Aim of the exercise:
From the entries below, transcribe exactly the lines between the line holding "ATOM 83 C C" and the line holding "ATOM 133 C C", inclusive; skip all other lines.

(Beginning of Information supplied)

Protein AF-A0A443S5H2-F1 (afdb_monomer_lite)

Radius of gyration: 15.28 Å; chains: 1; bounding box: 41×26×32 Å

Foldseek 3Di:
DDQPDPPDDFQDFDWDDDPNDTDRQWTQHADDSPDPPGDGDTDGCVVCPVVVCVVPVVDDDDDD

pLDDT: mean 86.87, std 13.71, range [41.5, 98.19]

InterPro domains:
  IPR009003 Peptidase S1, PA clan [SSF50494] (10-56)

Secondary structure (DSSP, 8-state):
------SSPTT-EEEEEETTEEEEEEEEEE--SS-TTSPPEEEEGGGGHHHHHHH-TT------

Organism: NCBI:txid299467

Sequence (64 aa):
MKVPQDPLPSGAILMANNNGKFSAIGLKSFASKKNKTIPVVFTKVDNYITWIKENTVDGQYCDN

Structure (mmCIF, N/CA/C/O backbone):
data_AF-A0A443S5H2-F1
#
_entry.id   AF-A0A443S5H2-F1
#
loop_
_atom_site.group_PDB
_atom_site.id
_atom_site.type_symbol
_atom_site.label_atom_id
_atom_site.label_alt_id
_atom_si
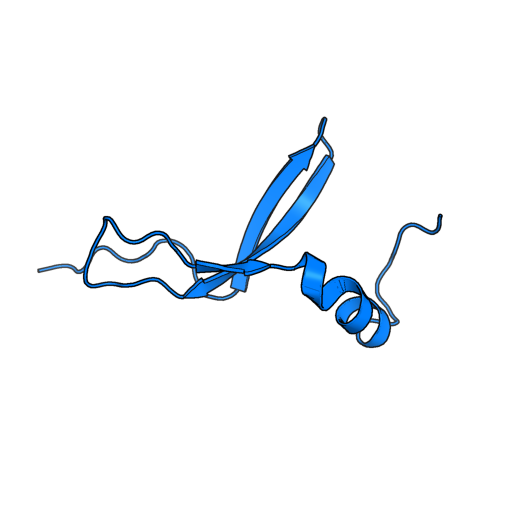te.label_comp_id
_atom_site.label_asym_id
_atom_site.label_entity_id
_atom_site.label_seq_id
_atom_site.pdbx_PDB_ins_code
_atom_site.Cartn_x
_atom_site.Cartn_y
_atom_site.Cartn_z
_atom_site.occupancy
_atom_site.B_iso_or_equiv
_atom_site.auth_seq_id
_atom_site.auth_comp_id
_atom_site.auth_asym_id
_atom_site.auth_atom_id
_atom_site.pdbx_PDB_model_num
ATOM 1 N N . MET A 1 1 ? 25.161 -13.645 -15.465 1.00 41.50 1 MET A N 1
ATOM 2 C CA . MET A 1 1 ? 24.764 -12.249 -15.170 1.00 41.50 1 MET A CA 1
ATOM 3 C C . MET A 1 1 ? 23.663 -12.291 -14.114 1.00 41.50 1 MET A C 1
ATOM 5 O O . MET A 1 1 ? 22.620 -12.874 -14.381 1.00 41.50 1 MET A O 1
ATOM 9 N N . LYS A 1 2 ? 23.903 -11.806 -12.889 1.00 44.53 2 LYS A N 1
ATOM 10 C CA . LYS A 1 2 ? 22.890 -11.819 -11.819 1.00 44.53 2 LYS A CA 1
ATOM 11 C C . LYS A 1 2 ? 21.935 -10.653 -12.092 1.00 44.53 2 LYS A C 1
ATOM 13 O O . LYS A 1 2 ? 22.365 -9.504 -12.048 1.00 44.53 2 LYS A O 1
ATOM 18 N N . VAL A 1 3 ? 20.685 -10.941 -12.457 1.00 56.28 3 VAL A N 1
ATOM 19 C CA . VAL A 1 3 ? 19.651 -9.901 -12.584 1.00 56.28 3 VAL A CA 1
ATOM 20 C C . VAL A 1 3 ? 19.580 -9.181 -11.234 1.00 56.28 3 VAL A C 1
ATOM 22 O O . VAL A 1 3 ? 19.495 -9.881 -10.220 1.00 56.28 3 VAL A O 1
ATOM 25 N N . PRO A 1 4 ? 19.658 -7.836 -11.178 1.00 55.09 4 PRO A N 1
ATOM 26 C CA . PRO A 1 4 ? 19.427 -7.107 -9.939 1.00 55.09 4 PRO A CA 1
ATOM 27 C C . PRO A 1 4 ? 18.068 -7.544 -9.404 1.00 55.09 4 PRO A C 1
ATOM 29 O O . PRO A 1 4 ? 17.049 -7.345 -10.068 1.00 55.09 4 PRO A O 1
ATOM 32 N N . GLN A 1 5 ? 18.064 -8.246 -8.274 1.00 57.66 5 GLN A N 1
ATOM 33 C CA . GLN A 1 5 ? 16.808 -8.646 -7.671 1.00 57.66 5 GLN A CA 1
ATOM 34 C C . GLN A 1 5 ? 16.152 -7.388 -7.122 1.00 57.66 5 GLN A C 1
ATOM 36 O O . GLN A 1 5 ? 16.781 -6.617 -6.401 1.00 57.66 5 GLN A O 1
ATOM 41 N N . ASP A 1 6 ? 14.909 -7.169 -7.536 1.00 67.94 6 ASP A N 1
ATOM 42 C CA . ASP A 1 6 ? 14.043 -6.171 -6.933 1.00 67.94 6 ASP A CA 1
ATOM 43 C C . ASP A 1 6 ? 13.912 -6.515 -5.440 1.00 67.94 6 ASP A C 1
ATOM 45 O O . ASP A 1 6 ? 13.455 -7.619 -5.126 1.00 67.94 6 ASP A O 1
ATOM 49 N N . PRO A 1 7 ? 14.382 -5.646 -4.528 1.00 74.44 7 PRO A N 1
ATOM 50 C CA . PRO A 1 7 ? 14.525 -5.993 -3.119 1.00 74.44 7 PRO A CA 1
ATOM 51 C C . PRO A 1 7 ? 13.179 -6.164 -2.407 1.00 74.44 7 PRO A C 1
ATOM 53 O O . PRO A 1 7 ? 13.143 -6.708 -1.307 1.00 74.44 7 PRO A O 1
ATOM 56 N N . LEU A 1 8 ? 12.077 -5.705 -3.007 1.00 84.12 8 LEU A N 1
ATOM 57 C CA . LEU A 1 8 ? 10.759 -5.751 -2.390 1.00 84.12 8 LEU A CA 1
ATOM 58 C C . LEU A 1 8 ? 9.914 -6.879 -2.999 1.00 84.12 8 LEU A C 1
ATOM 60 O O . LEU A 1 8 ? 9.800 -6.957 -4.223 1.00 84.12 8 LEU A O 1
ATOM 64 N N . PRO A 1 9 ? 9.268 -7.743 -2.202 1.00 90.06 9 PRO A N 1
ATOM 65 C CA . PRO A 1 9 ? 8.277 -8.685 -2.720 1.00 90.06 9 PRO A CA 1
ATOM 66 C C . PRO A 1 9 ? 6.987 -7.962 -3.148 1.00 90.06 9 PRO A C 1
ATOM 68 O O . PRO A 1 9 ? 6.723 -6.831 -2.737 1.00 90.06 9 PRO A O 1
ATOM 71 N N . SER A 1 10 ? 6.163 -8.606 -3.981 1.00 92.94 10 SER A N 1
ATOM 72 C CA . SER A 1 10 ? 4.795 -8.126 -4.238 1.00 92.94 10 SER A CA 1
ATOM 73 C C . SER A 1 10 ? 4.015 -8.028 -2.926 1.00 92.94 10 SER A C 1
ATOM 75 O O . SER A 1 10 ? 4.167 -8.875 -2.050 1.00 92.94 10 SER A O 1
ATOM 77 N N . GLY A 1 11 ? 3.213 -6.974 -2.781 1.00 94.44 11 GLY A N 1
ATOM 78 C CA . GLY A 1 11 ? 2.504 -6.663 -1.538 1.00 94.44 11 GLY A CA 1
ATOM 79 C C . GLY A 1 11 ? 3.330 -5.903 -0.493 1.00 94.44 11 GLY A C 1
ATOM 80 O O . GLY A 1 11 ? 2.772 -5.515 0.527 1.00 94.44 11 GLY A O 1
ATOM 81 N N . ALA A 1 12 ? 4.621 -5.629 -0.730 1.00 95.81 12 ALA A N 1
ATOM 82 C CA . ALA A 1 12 ? 5.407 -4.775 0.165 1.00 95.81 12 ALA A CA 1
ATOM 83 C C . ALA A 1 12 ? 4.773 -3.381 0.317 1.00 95.81 12 ALA A C 1
ATOM 85 O O . ALA A 1 12 ? 4.316 -2.789 -0.663 1.00 95.81 12 ALA A O 1
ATOM 86 N N . ILE A 1 13 ? 4.766 -2.854 1.542 1.00 96.56 13 ILE A N 1
ATOM 87 C CA . ILE A 1 13 ? 4.063 -1.613 1.876 1.00 96.56 13 ILE A CA 1
ATOM 88 C C . ILE A 1 13 ? 4.954 -0.403 1.588 1.00 96.56 13 ILE A C 1
ATOM 90 O O . ILE A 1 13 ? 6.091 -0.323 2.051 1.00 96.56 13 ILE A O 1
ATOM 94 N N . LEU A 1 14 ? 4.402 0.573 0.871 1.00 96.50 14 LEU A N 1
ATOM 95 C CA . LEU A 1 14 ? 4.922 1.932 0.806 1.00 96.50 14 LEU A CA 1
ATOM 96 C C . LEU A 1 14 ? 4.263 2.757 1.914 1.00 96.50 14 LEU A C 1
ATOM 98 O O . LEU A 1 14 ? 3.056 3.008 1.871 1.00 96.50 14 LEU A O 1
ATOM 102 N N . MET A 1 15 ? 5.053 3.169 2.905 1.00 96.44 15 MET A N 1
ATOM 103 C CA . MET A 1 15 ? 4.582 3.989 4.021 1.00 96.44 15 MET A CA 1
ATOM 104 C C . MET A 1 15 ? 4.887 5.469 3.783 1.00 96.44 15 MET A C 1
ATOM 106 O O . MET A 1 15 ? 6.015 5.824 3.444 1.00 96.44 15 MET A O 1
ATOM 110 N N . ALA A 1 16 ? 3.902 6.334 4.014 1.00 96.06 16 ALA A N 1
ATOM 111 C CA . ALA A 1 16 ? 4.099 7.774 4.116 1.00 96.06 16 ALA A CA 1
ATOM 112 C C . ALA A 1 16 ? 4.157 8.181 5.587 1.00 96.06 16 ALA A C 1
ATOM 114 O O . ALA A 1 16 ? 3.323 7.748 6.378 1.00 96.06 16 ALA A O 1
ATOM 115 N N . ASN A 1 17 ? 5.123 9.026 5.941 1.00 96.12 17 ASN A N 1
ATOM 116 C CA . ASN A 1 17 ? 5.197 9.649 7.256 1.00 96.12 17 ASN A CA 1
ATOM 117 C C . ASN A 1 17 ? 4.571 11.045 7.183 1.00 96.12 17 ASN A C 1
ATOM 119 O O . ASN A 1 17 ? 5.055 11.898 6.441 1.00 96.12 17 ASN A O 1
ATOM 123 N N . ASN A 1 18 ? 3.527 11.276 7.970 1.00 94.75 18 ASN A N 1
ATOM 124 C CA . ASN A 1 18 ? 2.950 12.591 8.193 1.00 94.75 18 ASN A CA 1
ATOM 125 C C . ASN A 1 18 ? 3.048 12.932 9.685 1.00 94.75 18 ASN A C 1
ATOM 127 O O . ASN A 1 18 ? 2.264 12.436 10.495 1.00 94.75 18 ASN A O 1
ATOM 131 N N . ASN A 1 19 ? 4.033 13.758 10.053 1.00 94.81 19 ASN A N 1
ATOM 132 C CA . ASN A 1 19 ? 4.266 14.217 11.429 1.00 94.81 19 ASN A CA 1
ATOM 133 C C . ASN A 1 19 ? 4.368 13.080 12.467 1.00 94.81 19 ASN A C 1
ATOM 135 O O . ASN A 1 19 ? 3.783 13.149 13.545 1.00 94.81 19 ASN A O 1
ATOM 139 N N . GLY A 1 20 ? 5.091 12.009 12.134 1.00 94.06 20 GLY A N 1
ATOM 140 C CA . GLY A 1 20 ? 5.294 10.850 13.007 1.00 94.06 20 GLY A CA 1
ATOM 141 C C . GLY A 1 20 ? 4.194 9.792 12.914 1.00 94.06 20 GLY A C 1
ATOM 142 O O . GLY A 1 20 ? 4.337 8.719 13.497 1.00 94.06 20 GLY A O 1
ATOM 143 N N . LYS A 1 21 ? 3.119 10.049 12.159 1.00 92.25 21 LYS A N 1
ATOM 144 C CA . LYS A 1 21 ? 2.094 9.051 11.838 1.00 92.25 21 LYS A CA 1
ATOM 145 C C . LYS A 1 21 ? 2.422 8.395 10.502 1.00 92.25 21 LYS A C 1
ATOM 147 O O . LYS A 1 21 ? 2.516 9.076 9.482 1.00 92.25 21 LYS A O 1
ATOM 152 N N . PHE A 1 22 ? 2.586 7.076 10.513 1.00 93.94 22 PHE A N 1
ATOM 153 C CA . PHE A 1 22 ? 2.847 6.295 9.308 1.00 93.94 22 PHE A CA 1
ATOM 154 C C . PHE A 1 22 ? 1.544 5.738 8.733 1.00 93.94 22 PHE A C 1
ATOM 156 O O . PHE A 1 22 ? 0.796 5.066 9.439 1.00 93.94 22 PHE A O 1
ATOM 163 N N . SER A 1 23 ? 1.308 5.979 7.445 1.00 94.12 23 SER A N 1
ATOM 164 C CA . SER A 1 23 ? 0.155 5.457 6.706 1.00 94.12 23 SER A CA 1
ATOM 165 C C . SER A 1 23 ? 0.611 4.590 5.539 1.00 94.12 23 SER A C 1
ATOM 167 O O . SER A 1 23 ? 1.519 4.971 4.798 1.00 94.12 23 SER A O 1
ATOM 169 N N . ALA A 1 24 ? -0.036 3.441 5.339 1.00 95.50 24 ALA A N 1
ATOM 170 C CA . ALA A 1 24 ? 0.176 2.597 4.167 1.00 95.50 24 ALA A CA 1
ATOM 171 C C . ALA A 1 24 ? -0.493 3.232 2.937 1.00 95.50 24 ALA A C 1
ATOM 173 O O . ALA A 1 24 ? -1.702 3.124 2.760 1.00 95.50 24 ALA A O 1
ATOM 174 N N . ILE A 1 25 ? 0.291 3.901 2.090 1.00 97.12 25 ILE A N 1
ATOM 175 C CA . ILE A 1 25 ? -0.216 4.612 0.901 1.00 97.12 25 ILE A CA 1
ATOM 176 C C . ILE A 1 25 ? -0.125 3.777 -0.381 1.00 97.12 25 ILE A C 1
ATOM 178 O O . ILE A 1 25 ? -0.760 4.093 -1.389 1.00 97.12 25 ILE A O 1
ATOM 182 N N . GLY A 1 26 ? 0.665 2.703 -0.362 1.00 97.75 26 GLY A N 1
ATOM 183 C CA . GLY A 1 26 ? 0.865 1.859 -1.529 1.00 97.75 26 GLY A CA 1
ATOM 184 C C . GLY A 1 26 ? 1.187 0.415 -1.183 1.00 97.75 26 GLY A C 1
ATOM 185 O O . GLY A 1 26 ? 1.822 0.135 -0.170 1.00 97.75 26 GLY A O 1
ATOM 186 N N . LEU A 1 27 ? 0.797 -0.496 -2.070 1.00 97.69 27 LEU A N 1
ATOM 187 C CA . LEU A 1 27 ? 1.250 -1.887 -2.066 1.00 97.69 27 LEU A CA 1
ATOM 188 C C . LEU A 1 27 ? 2.035 -2.145 -3.342 1.00 97.69 27 LEU A C 1
ATOM 190 O O . LEU A 1 27 ? 1.556 -1.829 -4.432 1.00 97.69 27 LEU A O 1
ATOM 194 N N . LYS A 1 28 ? 3.239 -2.705 -3.235 1.00 95.62 28 LYS A N 1
ATOM 195 C CA . LYS A 1 28 ? 4.071 -2.991 -4.402 1.00 95.62 28 LYS A CA 1
ATOM 196 C C . LYS A 1 28 ? 3.328 -3.953 -5.326 1.00 95.62 28 LYS A C 1
ATOM 198 O O . LYS A 1 28 ? 3.073 -5.098 -4.954 1.00 95.62 28 LYS A O 1
ATOM 203 N N . SER A 1 29 ? 3.006 -3.488 -6.527 1.00 95.25 29 SER A N 1
ATOM 204 C CA . SER A 1 29 ? 2.258 -4.261 -7.514 1.00 95.25 29 SER A CA 1
ATOM 205 C C . SER A 1 29 ? 3.231 -5.007 -8.422 1.00 95.25 29 SER A C 1
ATOM 207 O O . SER A 1 29 ? 3.378 -6.228 -8.331 1.00 95.25 29 SER A O 1
ATOM 209 N N . PHE A 1 30 ? 3.993 -4.264 -9.226 1.00 91.94 30 PHE A N 1
ATOM 210 C CA . PHE A 1 30 ? 4.970 -4.829 -10.147 1.00 91.94 30 PHE A CA 1
ATOM 211 C C . PHE A 1 30 ? 6.137 -3.872 -10.401 1.00 91.94 30 PHE A C 1
ATOM 213 O O . PHE A 1 30 ? 6.082 -2.678 -10.112 1.00 91.94 30 PHE A O 1
ATOM 220 N N . ALA A 1 31 ? 7.208 -4.418 -10.969 1.00 89.75 31 ALA A N 1
ATOM 221 C CA . ALA A 1 31 ? 8.358 -3.660 -11.434 1.00 89.75 31 ALA A CA 1
ATOM 222 C C . ALA A 1 31 ? 8.883 -4.264 -12.737 1.00 89.75 31 ALA A C 1
ATOM 224 O O . ALA A 1 31 ? 8.842 -5.483 -12.939 1.00 89.75 31 ALA A O 1
ATOM 225 N N . SER A 1 32 ? 9.409 -3.417 -13.619 1.00 84.75 32 SER A N 1
ATOM 226 C CA . SER A 1 32 ? 10.098 -3.890 -14.817 1.00 84.75 32 SER A CA 1
ATOM 227 C C . SER A 1 32 ? 11.513 -4.338 -14.466 1.00 84.75 32 SER A C 1
ATOM 229 O O . SER A 1 32 ? 12.328 -3.552 -13.996 1.00 84.75 32 SER A O 1
ATOM 231 N N . LYS A 1 33 ? 11.845 -5.599 -14.764 1.00 76.94 33 LYS A N 1
ATOM 232 C CA . LYS A 1 33 ? 13.209 -6.133 -14.583 1.00 76.94 33 LYS A CA 1
ATOM 233 C C . LYS A 1 33 ? 14.174 -5.729 -15.704 1.00 76.94 33 LYS A C 1
ATOM 235 O O . LYS A 1 33 ? 15.369 -5.990 -15.602 1.00 76.94 33 LYS A O 1
ATOM 240 N N . LYS A 1 34 ? 13.660 -5.147 -16.795 1.00 78.06 34 LYS A N 1
ATOM 241 C CA . LYS A 1 34 ? 14.442 -4.850 -18.007 1.00 78.06 34 LYS A CA 1
ATOM 242 C C . LYS A 1 34 ? 15.092 -3.471 -17.985 1.00 78.06 34 LYS A C 1
ATOM 244 O O . LYS A 1 34 ? 16.093 -3.281 -18.664 1.00 78.06 34 LYS A O 1
ATOM 249 N N . ASN A 1 35 ? 14.540 -2.518 -17.235 1.00 74.50 35 ASN A N 1
ATOM 250 C CA . ASN A 1 35 ? 15.026 -1.144 -17.241 1.00 74.50 35 ASN A CA 1
ATOM 251 C C . ASN A 1 35 ? 14.985 -0.530 -15.836 1.00 74.50 35 ASN A C 1
ATOM 253 O O . ASN A 1 35 ? 13.915 -0.402 -15.249 1.00 74.50 35 ASN A O 1
ATOM 257 N N .
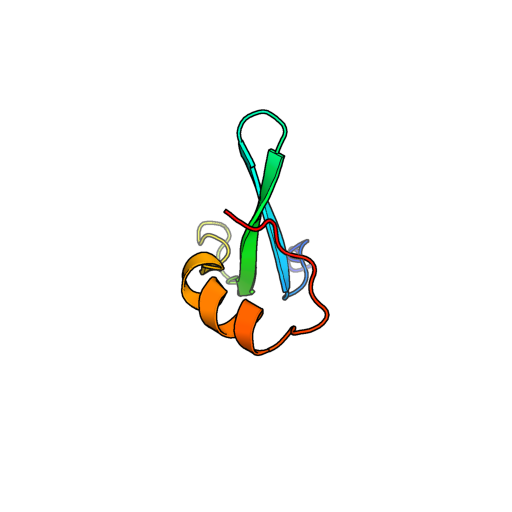 LYS A 1 36 ? 16.155 -0.114 -15.333 1.00 73.94 36 LYS A N 1
ATOM 258 C CA . LYS A 1 36 ? 16.317 0.534 -14.022 1.00 73.94 36 LYS A CA 1
ATOM 259 C C . LYS A 1 36 ? 15.758 1.961 -13.962 1.00 73.94 36 LYS A C 1
ATOM 261 O O . LYS A 1 36 ? 15.630 2.493 -12.869 1.00 73.94 36 LYS A O 1
ATOM 266 N N . THR A 1 37 ? 15.452 2.587 -15.100 1.00 84.94 37 THR A N 1
ATOM 267 C CA . THR A 1 37 ? 14.875 3.941 -15.140 1.00 84.94 37 THR A CA 1
ATOM 268 C C . THR A 1 37 ? 13.352 3.938 -15.037 1.00 84.94 37 THR A C 1
ATOM 270 O O . THR A 1 37 ? 12.756 5.002 -14.895 1.00 84.94 37 THR A O 1
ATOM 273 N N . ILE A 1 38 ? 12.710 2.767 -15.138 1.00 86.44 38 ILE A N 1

(End of Information supplied)

Expected answer:
ATOM 83 C C . ALA A 1 12 ? 4.773 -3.381 0.317 1.00 95.81 12 ALA A C 1
ATOM 85 O O . ALA A 1 12 ? 4.316 -2.789 -0.663 1.00 95.81 12 ALA A O 1
ATOM 86 N N . ILE A 1 13 ? 4.766 -2.854 1.542 1.00 96.56 13 ILE A N 1
ATOM 87 C CA . ILE A 1 13 ? 4.063 -1.613 1.876 1.00 96.56 13 ILE A CA 1
ATOM 88 C C . ILE A 1 13 ? 4.954 -0.403 1.588 1.00 96.56 13 ILE A C 1
ATOM 90 O O . ILE A 1 13 ? 6.091 -0.323 2.051 1.00 96.56 13 ILE A O 1
ATOM 94 N N . LEU A 1 14 ? 4.402 0.573 0.871 1.00 96.50 14 LEU A N 1
ATOM 95 C CA . LEU A 1 14 ? 4.922 1.932 0.806 1.00 96.50 14 LEU A CA 1
ATOM 96 C C . LEU A 1 14 ? 4.263 2.757 1.914 1.00 96.50 14 LEU A C 1
ATOM 98 O O . LEU A 1 14 ? 3.056 3.008 1.871 1.00 96.50 14 LEU A O 1
ATOM 102 N N . MET A 1 15 ? 5.053 3.169 2.905 1.00 96.44 15 MET A N 1
ATOM 103 C CA . MET A 1 15 ? 4.582 3.989 4.021 1.00 96.44 15 MET A CA 1
ATOM 104 C C . MET A 1 15 ? 4.887 5.469 3.783 1.00 96.44 15 MET A C 1
ATOM 106 O O . MET A 1 15 ? 6.015 5.824 3.444 1.00 96.44 15 MET A O 1
ATOM 110 N N . ALA A 1 16 ? 3.902 6.334 4.014 1.00 96.06 16 ALA A N 1
ATOM 111 C CA . ALA A 1 16 ? 4.099 7.774 4.116 1.00 96.06 16 ALA A CA 1
ATOM 112 C C . ALA A 1 16 ? 4.157 8.181 5.587 1.00 96.06 16 ALA A C 1
ATOM 114 O O . ALA A 1 16 ? 3.323 7.748 6.378 1.00 96.06 16 ALA A O 1
ATOM 115 N N . ASN A 1 17 ? 5.123 9.026 5.941 1.00 96.12 17 ASN A N 1
ATOM 116 C CA . ASN A 1 17 ? 5.197 9.649 7.256 1.00 96.12 17 ASN A CA 1
ATOM 117 C C . ASN A 1 17 ? 4.571 11.045 7.183 1.00 96.12 17 ASN A C 1
ATOM 119 O O . ASN A 1 17 ? 5.055 11.898 6.441 1.00 96.12 17 ASN A O 1
ATOM 123 N N . ASN A 1 18 ? 3.527 11.276 7.970 1.00 94.75 18 ASN A N 1
ATOM 124 C CA . ASN A 1 18 ? 2.950 12.591 8.193 1.00 94.75 18 ASN A CA 1
ATOM 125 C C . ASN A 1 18 ? 3.048 12.932 9.685 1.00 94.75 18 ASN A C 1
ATOM 127 O O . ASN A 1 18 ? 2.264 12.436 10.495 1.00 94.75 18 ASN A O 1
ATOM 131 N N . ASN A 1 19 ? 4.033 13.758 10.053 1.00 94.81 19 ASN A N 1
ATOM 132 C CA . ASN A 1 19 ? 4.266 14.217 11.429 1.00 94.81 19 ASN A CA 1
ATOM 133 C C . ASN A 1 19 ? 4.368 13.080 12.467 1.00 94.81 19 ASN A C 1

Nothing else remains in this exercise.